A Tier 3 Supply Disruption Alert (SDA) was published on 16 April regarding the use of atracurium, cisatracurium and rocuronium. This advises that once supplies of atracurium and cisatracurium are exhausted locally over the coming days, Trusts will need to switch to the alternative rocuronium. It also advised that for patients undergoing tracheal intubation as part of a rapid sequence induction (RSI), clinicians should consider the use of suxamethonium, provided there are no contraindications, in order to preserve supplies of rocuronium.
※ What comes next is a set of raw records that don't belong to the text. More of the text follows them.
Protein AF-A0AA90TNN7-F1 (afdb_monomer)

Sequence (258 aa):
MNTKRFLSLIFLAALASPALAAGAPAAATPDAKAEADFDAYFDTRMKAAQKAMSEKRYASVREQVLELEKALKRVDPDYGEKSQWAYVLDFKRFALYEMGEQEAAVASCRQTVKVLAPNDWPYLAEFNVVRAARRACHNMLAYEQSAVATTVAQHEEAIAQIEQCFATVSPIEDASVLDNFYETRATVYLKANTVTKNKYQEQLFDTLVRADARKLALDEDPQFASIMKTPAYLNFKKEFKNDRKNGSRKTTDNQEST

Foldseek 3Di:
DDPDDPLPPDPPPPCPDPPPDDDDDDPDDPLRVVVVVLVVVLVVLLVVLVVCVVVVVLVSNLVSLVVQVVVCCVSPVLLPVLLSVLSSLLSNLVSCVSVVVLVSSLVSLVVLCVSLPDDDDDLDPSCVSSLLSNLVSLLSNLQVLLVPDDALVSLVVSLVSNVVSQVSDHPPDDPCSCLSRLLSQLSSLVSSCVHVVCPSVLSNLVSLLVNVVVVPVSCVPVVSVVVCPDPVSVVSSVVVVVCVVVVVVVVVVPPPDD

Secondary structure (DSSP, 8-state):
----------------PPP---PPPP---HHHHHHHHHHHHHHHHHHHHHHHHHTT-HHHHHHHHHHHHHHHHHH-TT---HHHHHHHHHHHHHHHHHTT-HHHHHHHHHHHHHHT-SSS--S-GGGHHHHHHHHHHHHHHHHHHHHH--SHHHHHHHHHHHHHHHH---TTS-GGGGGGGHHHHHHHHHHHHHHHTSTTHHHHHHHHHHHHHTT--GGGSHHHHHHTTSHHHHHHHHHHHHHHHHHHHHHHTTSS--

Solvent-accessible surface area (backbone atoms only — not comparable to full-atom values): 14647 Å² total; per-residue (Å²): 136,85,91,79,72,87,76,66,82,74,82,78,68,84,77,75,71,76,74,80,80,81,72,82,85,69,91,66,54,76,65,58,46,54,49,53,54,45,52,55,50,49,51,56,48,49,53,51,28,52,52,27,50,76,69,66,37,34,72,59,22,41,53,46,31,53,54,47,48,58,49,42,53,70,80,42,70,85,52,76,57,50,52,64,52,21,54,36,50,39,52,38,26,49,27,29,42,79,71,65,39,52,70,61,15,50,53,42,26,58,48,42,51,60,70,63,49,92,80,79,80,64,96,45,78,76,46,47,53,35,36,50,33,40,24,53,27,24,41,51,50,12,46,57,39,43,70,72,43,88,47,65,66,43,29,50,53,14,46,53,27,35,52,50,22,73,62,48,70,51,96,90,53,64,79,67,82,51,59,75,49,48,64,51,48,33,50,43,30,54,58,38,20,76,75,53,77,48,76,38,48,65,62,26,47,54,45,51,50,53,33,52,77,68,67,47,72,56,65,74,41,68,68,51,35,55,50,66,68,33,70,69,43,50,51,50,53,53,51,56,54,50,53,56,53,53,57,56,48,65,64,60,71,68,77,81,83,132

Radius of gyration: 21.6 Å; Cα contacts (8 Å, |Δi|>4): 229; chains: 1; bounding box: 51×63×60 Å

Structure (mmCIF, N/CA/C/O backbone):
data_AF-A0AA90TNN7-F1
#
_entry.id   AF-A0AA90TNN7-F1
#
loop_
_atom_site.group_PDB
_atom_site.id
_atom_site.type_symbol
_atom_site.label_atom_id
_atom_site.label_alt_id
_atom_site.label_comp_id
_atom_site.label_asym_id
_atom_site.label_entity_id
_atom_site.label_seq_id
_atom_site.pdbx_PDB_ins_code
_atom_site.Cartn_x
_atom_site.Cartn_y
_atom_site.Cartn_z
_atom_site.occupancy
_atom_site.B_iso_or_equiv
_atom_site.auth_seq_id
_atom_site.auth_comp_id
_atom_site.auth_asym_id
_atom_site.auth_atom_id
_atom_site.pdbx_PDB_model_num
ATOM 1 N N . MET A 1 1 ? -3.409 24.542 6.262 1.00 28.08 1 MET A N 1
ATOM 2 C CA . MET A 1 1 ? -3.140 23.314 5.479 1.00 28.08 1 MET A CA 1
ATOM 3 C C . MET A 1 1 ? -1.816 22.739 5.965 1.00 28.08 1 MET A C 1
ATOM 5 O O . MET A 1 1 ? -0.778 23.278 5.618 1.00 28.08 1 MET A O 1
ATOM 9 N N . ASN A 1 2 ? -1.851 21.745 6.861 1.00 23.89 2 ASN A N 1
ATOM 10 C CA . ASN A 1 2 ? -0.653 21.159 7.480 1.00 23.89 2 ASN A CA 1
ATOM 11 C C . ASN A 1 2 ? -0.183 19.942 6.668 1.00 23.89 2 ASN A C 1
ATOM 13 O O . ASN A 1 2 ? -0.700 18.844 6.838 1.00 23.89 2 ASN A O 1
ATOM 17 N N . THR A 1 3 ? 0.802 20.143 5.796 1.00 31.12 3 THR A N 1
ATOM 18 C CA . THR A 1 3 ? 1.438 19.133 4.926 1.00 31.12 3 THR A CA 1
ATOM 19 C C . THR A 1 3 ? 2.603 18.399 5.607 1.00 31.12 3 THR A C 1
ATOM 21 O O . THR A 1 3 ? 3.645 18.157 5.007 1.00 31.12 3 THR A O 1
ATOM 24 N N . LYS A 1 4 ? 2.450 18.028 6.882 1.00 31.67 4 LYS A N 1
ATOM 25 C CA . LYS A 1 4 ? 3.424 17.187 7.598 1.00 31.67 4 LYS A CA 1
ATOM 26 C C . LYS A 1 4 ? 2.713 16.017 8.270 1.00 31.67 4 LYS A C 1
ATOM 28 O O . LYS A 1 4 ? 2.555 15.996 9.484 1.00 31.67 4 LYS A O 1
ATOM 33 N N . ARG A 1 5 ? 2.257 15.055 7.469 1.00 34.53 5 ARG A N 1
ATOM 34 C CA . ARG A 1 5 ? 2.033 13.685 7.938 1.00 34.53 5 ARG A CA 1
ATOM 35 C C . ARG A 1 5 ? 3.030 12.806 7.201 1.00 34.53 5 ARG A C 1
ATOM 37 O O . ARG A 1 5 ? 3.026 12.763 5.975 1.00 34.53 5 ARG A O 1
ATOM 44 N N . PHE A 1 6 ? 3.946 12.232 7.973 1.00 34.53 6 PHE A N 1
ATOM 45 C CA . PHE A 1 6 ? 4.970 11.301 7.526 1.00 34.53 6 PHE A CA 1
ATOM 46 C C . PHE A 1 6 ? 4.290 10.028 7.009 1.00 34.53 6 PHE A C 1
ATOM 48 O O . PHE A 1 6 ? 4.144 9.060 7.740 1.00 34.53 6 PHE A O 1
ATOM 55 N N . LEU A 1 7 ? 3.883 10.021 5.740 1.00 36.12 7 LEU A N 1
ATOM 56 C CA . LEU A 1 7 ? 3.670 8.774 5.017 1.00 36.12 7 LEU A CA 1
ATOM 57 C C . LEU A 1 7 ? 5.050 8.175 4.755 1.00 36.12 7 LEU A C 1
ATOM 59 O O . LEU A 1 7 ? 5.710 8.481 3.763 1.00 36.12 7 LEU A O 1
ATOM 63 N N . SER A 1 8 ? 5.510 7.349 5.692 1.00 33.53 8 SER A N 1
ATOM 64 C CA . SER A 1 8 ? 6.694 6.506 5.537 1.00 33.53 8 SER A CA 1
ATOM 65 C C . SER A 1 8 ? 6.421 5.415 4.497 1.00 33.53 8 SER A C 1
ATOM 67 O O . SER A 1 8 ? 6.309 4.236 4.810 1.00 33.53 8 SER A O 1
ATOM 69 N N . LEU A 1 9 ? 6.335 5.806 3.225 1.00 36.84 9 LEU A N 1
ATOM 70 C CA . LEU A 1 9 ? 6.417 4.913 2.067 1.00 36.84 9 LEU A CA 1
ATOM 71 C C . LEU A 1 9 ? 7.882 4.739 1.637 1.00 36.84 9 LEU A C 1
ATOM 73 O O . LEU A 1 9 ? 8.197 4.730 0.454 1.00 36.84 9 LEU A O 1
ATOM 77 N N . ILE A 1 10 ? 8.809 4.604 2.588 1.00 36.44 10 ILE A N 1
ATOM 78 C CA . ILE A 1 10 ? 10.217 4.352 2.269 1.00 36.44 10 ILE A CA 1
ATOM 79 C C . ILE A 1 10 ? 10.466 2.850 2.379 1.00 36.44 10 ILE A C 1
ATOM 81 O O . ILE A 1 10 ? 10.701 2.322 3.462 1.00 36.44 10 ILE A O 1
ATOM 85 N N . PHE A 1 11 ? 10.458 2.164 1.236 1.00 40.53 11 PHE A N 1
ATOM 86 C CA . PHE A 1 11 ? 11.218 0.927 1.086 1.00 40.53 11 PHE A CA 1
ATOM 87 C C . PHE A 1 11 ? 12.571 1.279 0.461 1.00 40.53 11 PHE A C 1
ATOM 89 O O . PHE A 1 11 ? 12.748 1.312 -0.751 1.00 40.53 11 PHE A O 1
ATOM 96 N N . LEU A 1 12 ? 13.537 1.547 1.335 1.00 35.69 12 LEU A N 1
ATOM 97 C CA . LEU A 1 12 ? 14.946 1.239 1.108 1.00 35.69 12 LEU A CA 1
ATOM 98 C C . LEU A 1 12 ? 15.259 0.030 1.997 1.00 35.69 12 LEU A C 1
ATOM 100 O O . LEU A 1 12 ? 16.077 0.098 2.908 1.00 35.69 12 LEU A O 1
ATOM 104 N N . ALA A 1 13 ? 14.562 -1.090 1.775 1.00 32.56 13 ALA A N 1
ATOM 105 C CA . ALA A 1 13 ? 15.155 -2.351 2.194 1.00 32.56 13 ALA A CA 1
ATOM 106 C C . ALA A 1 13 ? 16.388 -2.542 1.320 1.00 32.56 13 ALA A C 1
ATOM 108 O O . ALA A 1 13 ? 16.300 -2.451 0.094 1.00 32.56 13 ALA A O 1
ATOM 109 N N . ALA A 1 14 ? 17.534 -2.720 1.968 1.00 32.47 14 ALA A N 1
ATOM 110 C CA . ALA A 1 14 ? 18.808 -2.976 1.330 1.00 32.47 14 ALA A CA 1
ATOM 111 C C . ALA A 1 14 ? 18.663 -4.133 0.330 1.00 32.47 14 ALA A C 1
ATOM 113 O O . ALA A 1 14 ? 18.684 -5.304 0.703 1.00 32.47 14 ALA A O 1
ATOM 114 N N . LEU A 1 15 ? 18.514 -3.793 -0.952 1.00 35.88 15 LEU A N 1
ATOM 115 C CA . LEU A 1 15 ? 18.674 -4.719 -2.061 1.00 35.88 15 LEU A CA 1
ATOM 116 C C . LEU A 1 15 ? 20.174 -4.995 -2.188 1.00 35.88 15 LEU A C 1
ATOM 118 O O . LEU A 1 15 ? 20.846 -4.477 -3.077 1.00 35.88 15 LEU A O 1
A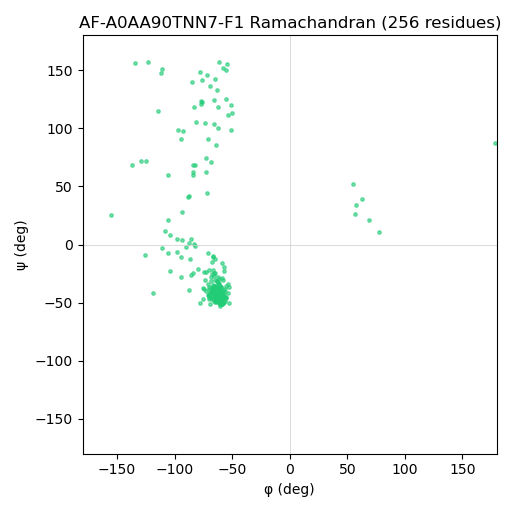TOM 122 N N . ALA A 1 16 ? 20.716 -5.796 -1.271 1.00 31.14 16 ALA A N 1
ATOM 123 C CA . ALA A 1 16 ? 21.892 -6.580 -1.591 1.00 31.14 16 ALA A CA 1
ATOM 124 C C . ALA A 1 16 ? 21.455 -7.523 -2.714 1.00 31.14 16 ALA A C 1
ATOM 126 O O . ALA A 1 16 ? 20.723 -8.485 -2.486 1.00 31.14 16 ALA A O 1
ATOM 127 N N . SER A 1 17 ? 21.803 -7.163 -3.948 1.00 33.03 17 SER A N 1
ATOM 128 C CA . SER A 1 17 ? 21.541 -7.985 -5.120 1.00 33.03 17 SER A CA 1
ATOM 129 C C . SER A 1 17 ? 22.153 -9.368 -4.882 1.00 33.03 17 SER A C 1
ATOM 131 O O . SER A 1 17 ? 23.361 -9.439 -4.634 1.00 33.03 17 SER A O 1
ATOM 133 N N . PRO A 1 18 ? 21.399 -10.476 -4.981 1.00 35.56 18 PRO A N 1
ATOM 134 C CA . PRO A 1 18 ? 22.030 -11.718 -5.373 1.00 35.56 18 PRO A CA 1
ATOM 135 C C . PRO A 1 18 ? 22.565 -11.448 -6.777 1.00 35.56 18 PRO A C 1
ATOM 137 O O . PRO A 1 18 ? 21.805 -11.073 -7.671 1.00 35.56 18 PRO A O 1
ATOM 140 N N . ALA A 1 19 ? 23.880 -11.532 -6.954 1.00 35.47 19 ALA A N 1
ATOM 141 C CA . ALA A 1 19 ? 24.452 -11.556 -8.287 1.00 35.47 19 ALA A CA 1
ATOM 142 C C . ALA A 1 19 ? 23.715 -12.647 -9.077 1.00 35.47 19 ALA A C 1
ATOM 144 O O . ALA A 1 19 ? 23.708 -13.801 -8.643 1.00 35.47 19 ALA A O 1
ATOM 145 N N . LEU A 1 20 ? 23.066 -12.274 -10.187 1.00 39.12 20 LEU A N 1
ATOM 146 C CA . LEU A 1 20 ? 22.570 -13.233 -11.169 1.00 39.12 20 LEU A CA 1
ATOM 147 C C . LEU A 1 20 ? 23.748 -14.158 -11.497 1.00 39.12 20 LEU A C 1
ATOM 149 O O . LEU A 1 20 ? 24.786 -13.703 -11.982 1.00 39.12 20 LEU A O 1
ATOM 153 N N . ALA A 1 21 ? 23.632 -15.429 -11.121 1.00 33.69 21 ALA A N 1
ATOM 154 C CA . ALA A 1 21 ? 24.703 -16.397 -11.262 1.00 33.69 21 ALA A CA 1
ATOM 155 C C . ALA A 1 21 ? 24.985 -16.624 -12.754 1.00 33.69 21 ALA A C 1
ATOM 157 O O . ALA A 1 21 ? 24.234 -17.306 -13.445 1.00 33.69 21 ALA A O 1
ATOM 158 N N . ALA A 1 22 ? 26.073 -16.037 -13.249 1.00 36.34 22 ALA A N 1
ATOM 159 C CA . ALA A 1 22 ? 26.551 -16.243 -14.606 1.00 36.34 22 ALA A CA 1
ATOM 160 C C . ALA A 1 22 ? 27.189 -17.638 -14.730 1.00 36.34 22 ALA A C 1
ATOM 162 O O . ALA A 1 22 ? 28.308 -17.869 -14.267 1.00 36.34 22 ALA A O 1
ATOM 163 N N . GLY A 1 23 ? 26.474 -18.572 -15.359 1.00 32.97 23 GLY A N 1
ATOM 164 C CA . GLY A 1 23 ? 27.060 -19.781 -15.939 1.00 32.97 23 GLY A CA 1
ATOM 165 C C . GLY A 1 23 ? 27.777 -19.455 -17.257 1.00 32.97 23 GLY A C 1
ATOM 166 O O . GLY A 1 23 ? 27.323 -18.606 -18.019 1.00 32.97 23 GLY A O 1
ATOM 167 N N . ALA A 1 24 ? 28.919 -20.101 -17.509 1.00 33.38 24 ALA A N 1
ATOM 168 C CA . ALA A 1 24 ? 29.767 -19.905 -18.692 1.00 33.38 24 ALA A CA 1
ATOM 169 C C . ALA A 1 24 ? 29.027 -20.157 -20.032 1.00 33.38 24 ALA A C 1
ATOM 171 O O . ALA A 1 24 ? 28.100 -20.969 -20.068 1.00 33.38 24 ALA A O 1
ATOM 172 N N . PRO A 1 25 ? 29.428 -19.511 -21.150 1.00 44.44 25 PRO A N 1
ATOM 173 C CA . PRO A 1 25 ? 28.582 -19.423 -22.332 1.00 44.44 25 PRO A CA 1
ATOM 174 C C . PRO A 1 25 ? 28.696 -20.675 -23.211 1.00 44.44 25 PRO A C 1
ATOM 176 O O . PRO A 1 25 ? 29.749 -20.965 -23.779 1.00 44.44 25 PRO A O 1
ATOM 179 N N . ALA A 1 26 ? 27.577 -21.375 -23.387 1.00 44.81 26 ALA A N 1
ATOM 180 C CA . ALA A 1 26 ? 27.308 -22.102 -24.623 1.00 44.81 26 ALA A CA 1
ATOM 181 C C . ALA A 1 26 ? 26.856 -21.086 -25.689 1.00 44.81 26 ALA A C 1
ATOM 183 O O . ALA A 1 26 ? 26.261 -20.064 -25.349 1.00 44.81 26 ALA A O 1
ATOM 184 N N . ALA A 1 27 ? 27.161 -21.329 -26.967 1.00 47.38 27 ALA A N 1
ATOM 185 C CA . ALA A 1 27 ? 26.786 -20.428 -28.057 1.00 47.38 27 ALA A CA 1
ATOM 186 C C . ALA A 1 27 ? 25.271 -20.141 -28.032 1.00 47.38 27 ALA A C 1
ATOM 188 O O . ALA A 1 27 ? 24.462 -21.037 -28.265 1.00 47.38 27 ALA A O 1
ATOM 189 N N . ALA A 1 28 ? 24.907 -18.899 -27.704 1.00 48.41 28 ALA A N 1
ATOM 190 C CA . ALA A 1 28 ? 23.522 -18.476 -27.548 1.00 48.41 28 ALA A CA 1
ATOM 191 C C . ALA A 1 28 ? 22.803 -18.462 -28.904 1.00 48.41 28 ALA A C 1
ATOM 193 O O . ALA A 1 28 ? 23.341 -17.976 -29.904 1.00 48.41 28 ALA A O 1
ATOM 194 N N . THR A 1 29 ? 21.573 -18.975 -28.933 1.00 48.81 29 THR A N 1
ATOM 195 C CA . THR A 1 29 ? 20.651 -18.763 -30.053 1.00 48.81 29 THR A CA 1
ATOM 196 C C . THR A 1 29 ? 20.353 -17.260 -30.202 1.00 48.81 29 THR A C 1
ATOM 198 O O . THR A 1 29 ? 20.520 -16.507 -29.238 1.00 48.81 29 THR A O 1
ATOM 201 N N . PRO A 1 30 ? 19.929 -16.778 -31.386 1.00 60.62 30 PRO A N 1
ATOM 202 C CA . PRO A 1 30 ? 19.614 -15.361 -31.597 1.00 60.62 30 PRO A CA 1
ATOM 203 C C . PRO A 1 30 ? 18.629 -14.792 -30.565 1.00 60.62 30 PRO A C 1
ATOM 205 O O . PRO A 1 30 ? 18.818 -13.663 -30.116 1.00 60.62 30 PRO A O 1
ATOM 208 N N . ASP A 1 31 ? 17.654 -15.600 -30.141 1.00 64.12 31 ASP A N 1
ATOM 209 C CA . ASP A 1 31 ? 16.656 -15.227 -29.133 1.00 64.12 31 ASP A CA 1
ATOM 210 C C . ASP A 1 31 ? 17.280 -15.086 -27.736 1.00 64.12 31 ASP A C 1
ATOM 212 O O . ASP A 1 31 ? 17.098 -14.061 -27.088 1.00 64.12 31 ASP A O 1
ATOM 216 N N . ALA A 1 32 ? 18.126 -16.037 -27.319 1.00 60.81 32 ALA A N 1
ATOM 217 C CA . ALA A 1 32 ? 18.828 -15.975 -26.033 1.00 60.81 32 ALA A CA 1
ATOM 218 C C . ALA A 1 32 ? 19.829 -14.808 -25.962 1.00 60.81 32 ALA A C 1
ATOM 220 O O . ALA A 1 32 ? 20.074 -14.244 -24.897 1.00 60.81 32 ALA A O 1
ATOM 221 N N . LYS A 1 33 ? 20.418 -14.419 -27.100 1.00 68.38 33 LYS A N 1
ATOM 222 C CA . LYS A 1 33 ? 21.276 -13.231 -27.172 1.00 68.38 33 LYS A CA 1
ATOM 223 C C . LYS A 1 33 ? 20.462 -11.940 -27.045 1.00 68.38 33 LYS A C 1
ATOM 225 O O . LYS A 1 33 ? 20.882 -11.044 -26.324 1.00 68.38 33 LYS A O 1
ATOM 230 N N . ALA A 1 34 ? 19.318 -11.848 -27.723 1.00 70.75 34 ALA A N 1
ATOM 231 C CA . ALA A 1 34 ? 18.439 -10.684 -27.634 1.00 70.75 34 ALA A CA 1
ATOM 232 C C . ALA A 1 34 ? 17.857 -10.502 -26.220 1.00 70.75 34 ALA A C 1
ATOM 234 O O . ALA A 1 34 ? 17.753 -9.373 -25.743 1.00 70.75 34 ALA A O 1
ATOM 235 N N . GLU A 1 35 ? 17.533 -11.604 -25.543 1.00 70.75 35 GLU A N 1
ATOM 236 C CA . GLU A 1 35 ? 17.099 -11.627 -24.143 1.00 70.75 35 GLU A CA 1
ATOM 237 C C . GLU A 1 35 ? 18.217 -11.165 -23.196 1.00 70.75 35 GLU A C 1
ATOM 239 O O . GLU A 1 35 ? 18.024 -10.222 -22.433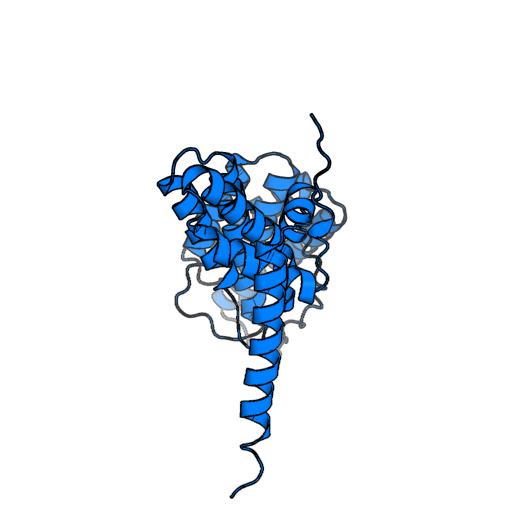 1.00 70.75 35 GLU A O 1
ATOM 244 N N . ALA A 1 36 ? 19.432 -11.711 -23.331 1.00 71.31 36 ALA A N 1
ATOM 245 C CA . ALA A 1 36 ? 20.585 -11.280 -22.535 1.00 71.31 36 ALA A CA 1
ATOM 246 C C . ALA A 1 36 ? 20.952 -9.797 -22.756 1.00 71.31 36 ALA A C 1
ATOM 248 O O . ALA A 1 36 ? 21.326 -9.091 -21.813 1.00 71.31 36 ALA A O 1
ATOM 249 N N . ASP A 1 37 ? 20.827 -9.304 -23.993 1.00 86.31 37 ASP A N 1
ATOM 250 C CA . ASP A 1 37 ? 21.027 -7.891 -24.324 1.00 86.31 37 ASP A CA 1
ATOM 251 C C . ASP A 1 37 ? 19.944 -7.007 -23.666 1.00 86.31 37 ASP A C 1
ATOM 253 O O . ASP A 1 37 ? 20.238 -5.891 -23.217 1.00 86.31 37 ASP A O 1
ATOM 257 N N . PHE A 1 38 ? 18.703 -7.501 -23.562 1.00 89.94 38 PHE A N 1
ATOM 258 C CA . PHE A 1 38 ? 17.622 -6.809 -22.861 1.00 89.94 38 PHE A CA 1
ATOM 259 C C . PHE A 1 38 ? 17.834 -6.785 -21.346 1.00 89.94 38 PHE A C 1
ATOM 261 O O . PHE A 1 38 ? 17.706 -5.716 -20.750 1.00 89.94 38 PHE A O 1
ATOM 268 N N . ASP A 1 39 ? 18.215 -7.900 -20.727 1.00 89.31 39 ASP A N 1
ATOM 269 C CA . ASP A 1 39 ? 18.465 -7.969 -19.284 1.00 89.31 39 ASP A CA 1
ATOM 270 C C . ASP A 1 39 ? 19.590 -7.018 -18.860 1.00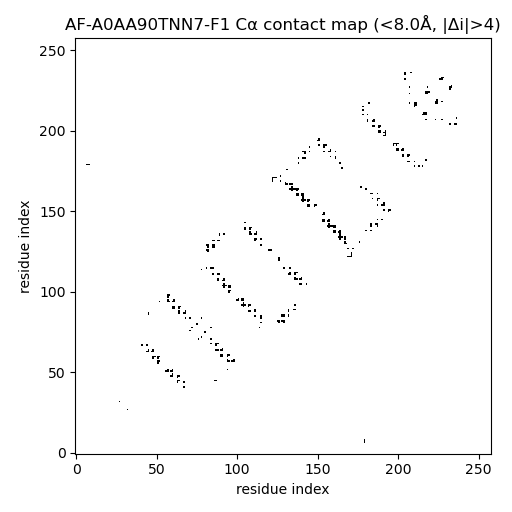 89.31 39 ASP A C 1
ATOM 272 O O . ASP A 1 39 ? 19.449 -6.251 -17.905 1.00 89.31 39 ASP A O 1
ATOM 276 N N . ALA A 1 40 ? 20.685 -6.966 -19.626 1.00 91.81 40 ALA A N 1
ATOM 277 C CA . ALA A 1 40 ? 21.775 -6.024 -19.377 1.00 91.81 40 ALA A CA 1
ATOM 278 C C . ALA A 1 40 ? 21.325 -4.555 -19.507 1.00 91.81 40 ALA A C 1
ATOM 280 O O . ALA A 1 40 ? 21.734 -3.687 -18.716 1.00 91.81 40 ALA A O 1
ATOM 281 N N . TYR A 1 41 ? 20.470 -4.259 -20.492 1.00 92.62 41 TYR A N 1
ATOM 282 C CA . TYR A 1 41 ? 19.844 -2.946 -20.643 1.00 92.62 41 TYR A CA 1
ATOM 283 C C . TYR A 1 41 ? 18.932 -2.618 -19.451 1.00 92.62 41 TYR A C 1
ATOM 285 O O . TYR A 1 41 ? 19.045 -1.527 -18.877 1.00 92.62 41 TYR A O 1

The Faculty of Intensive Care Medicine has produced guidance to provide additional advice to intensive care clinicians in managing the use of alternatives to atracarium/cisatracurium. The actions below are designed to preserve stocks of neuromuscular blocking agents (NMBAs), and to identify alternative practice where possible.

The alert also has implications for anaesthetic practice, as rocuronium is a first line drug for paralysis in rapid sequence induction, which is the preferred technique for general anaesthesia in patients with known and suspected COVID-19 and is used frequently in patients at low risk of COVID-19 who have not been tested.

Actions

  • Use regional or neuraxial techniques wherever practicable.

  • Consider using suxamethonium for neuromuscular blockade for rapid sequence induction provided there are no contraindications (NB caution in patients being intubated for transfer to ITU).

  • Suxamethonium administration can cause a significant rise in serum potassium, particularly in critically unwell patients. Levels should be measured prior to use in these and other susceptible patients.

  • Consider the use of remifentanil as an adjunct during intubation if appropriate

  • Consider whether there is a need for further paralysis after tracheal intubation.

  • Consider whether remifentanil could be used after tracheal intubation instead of a neuromuscular blocking drug.

  • In selected patients who have recently tested negative or are at low risk of COVID-19 infection, the use of a second generation supraglottic airway may be a suitable alternative to intubation.

  • Use commercially prefilled syringes of suxamethonium (if available) in areas in which the drug needs to be readily available but is not often used, eg obstetrics.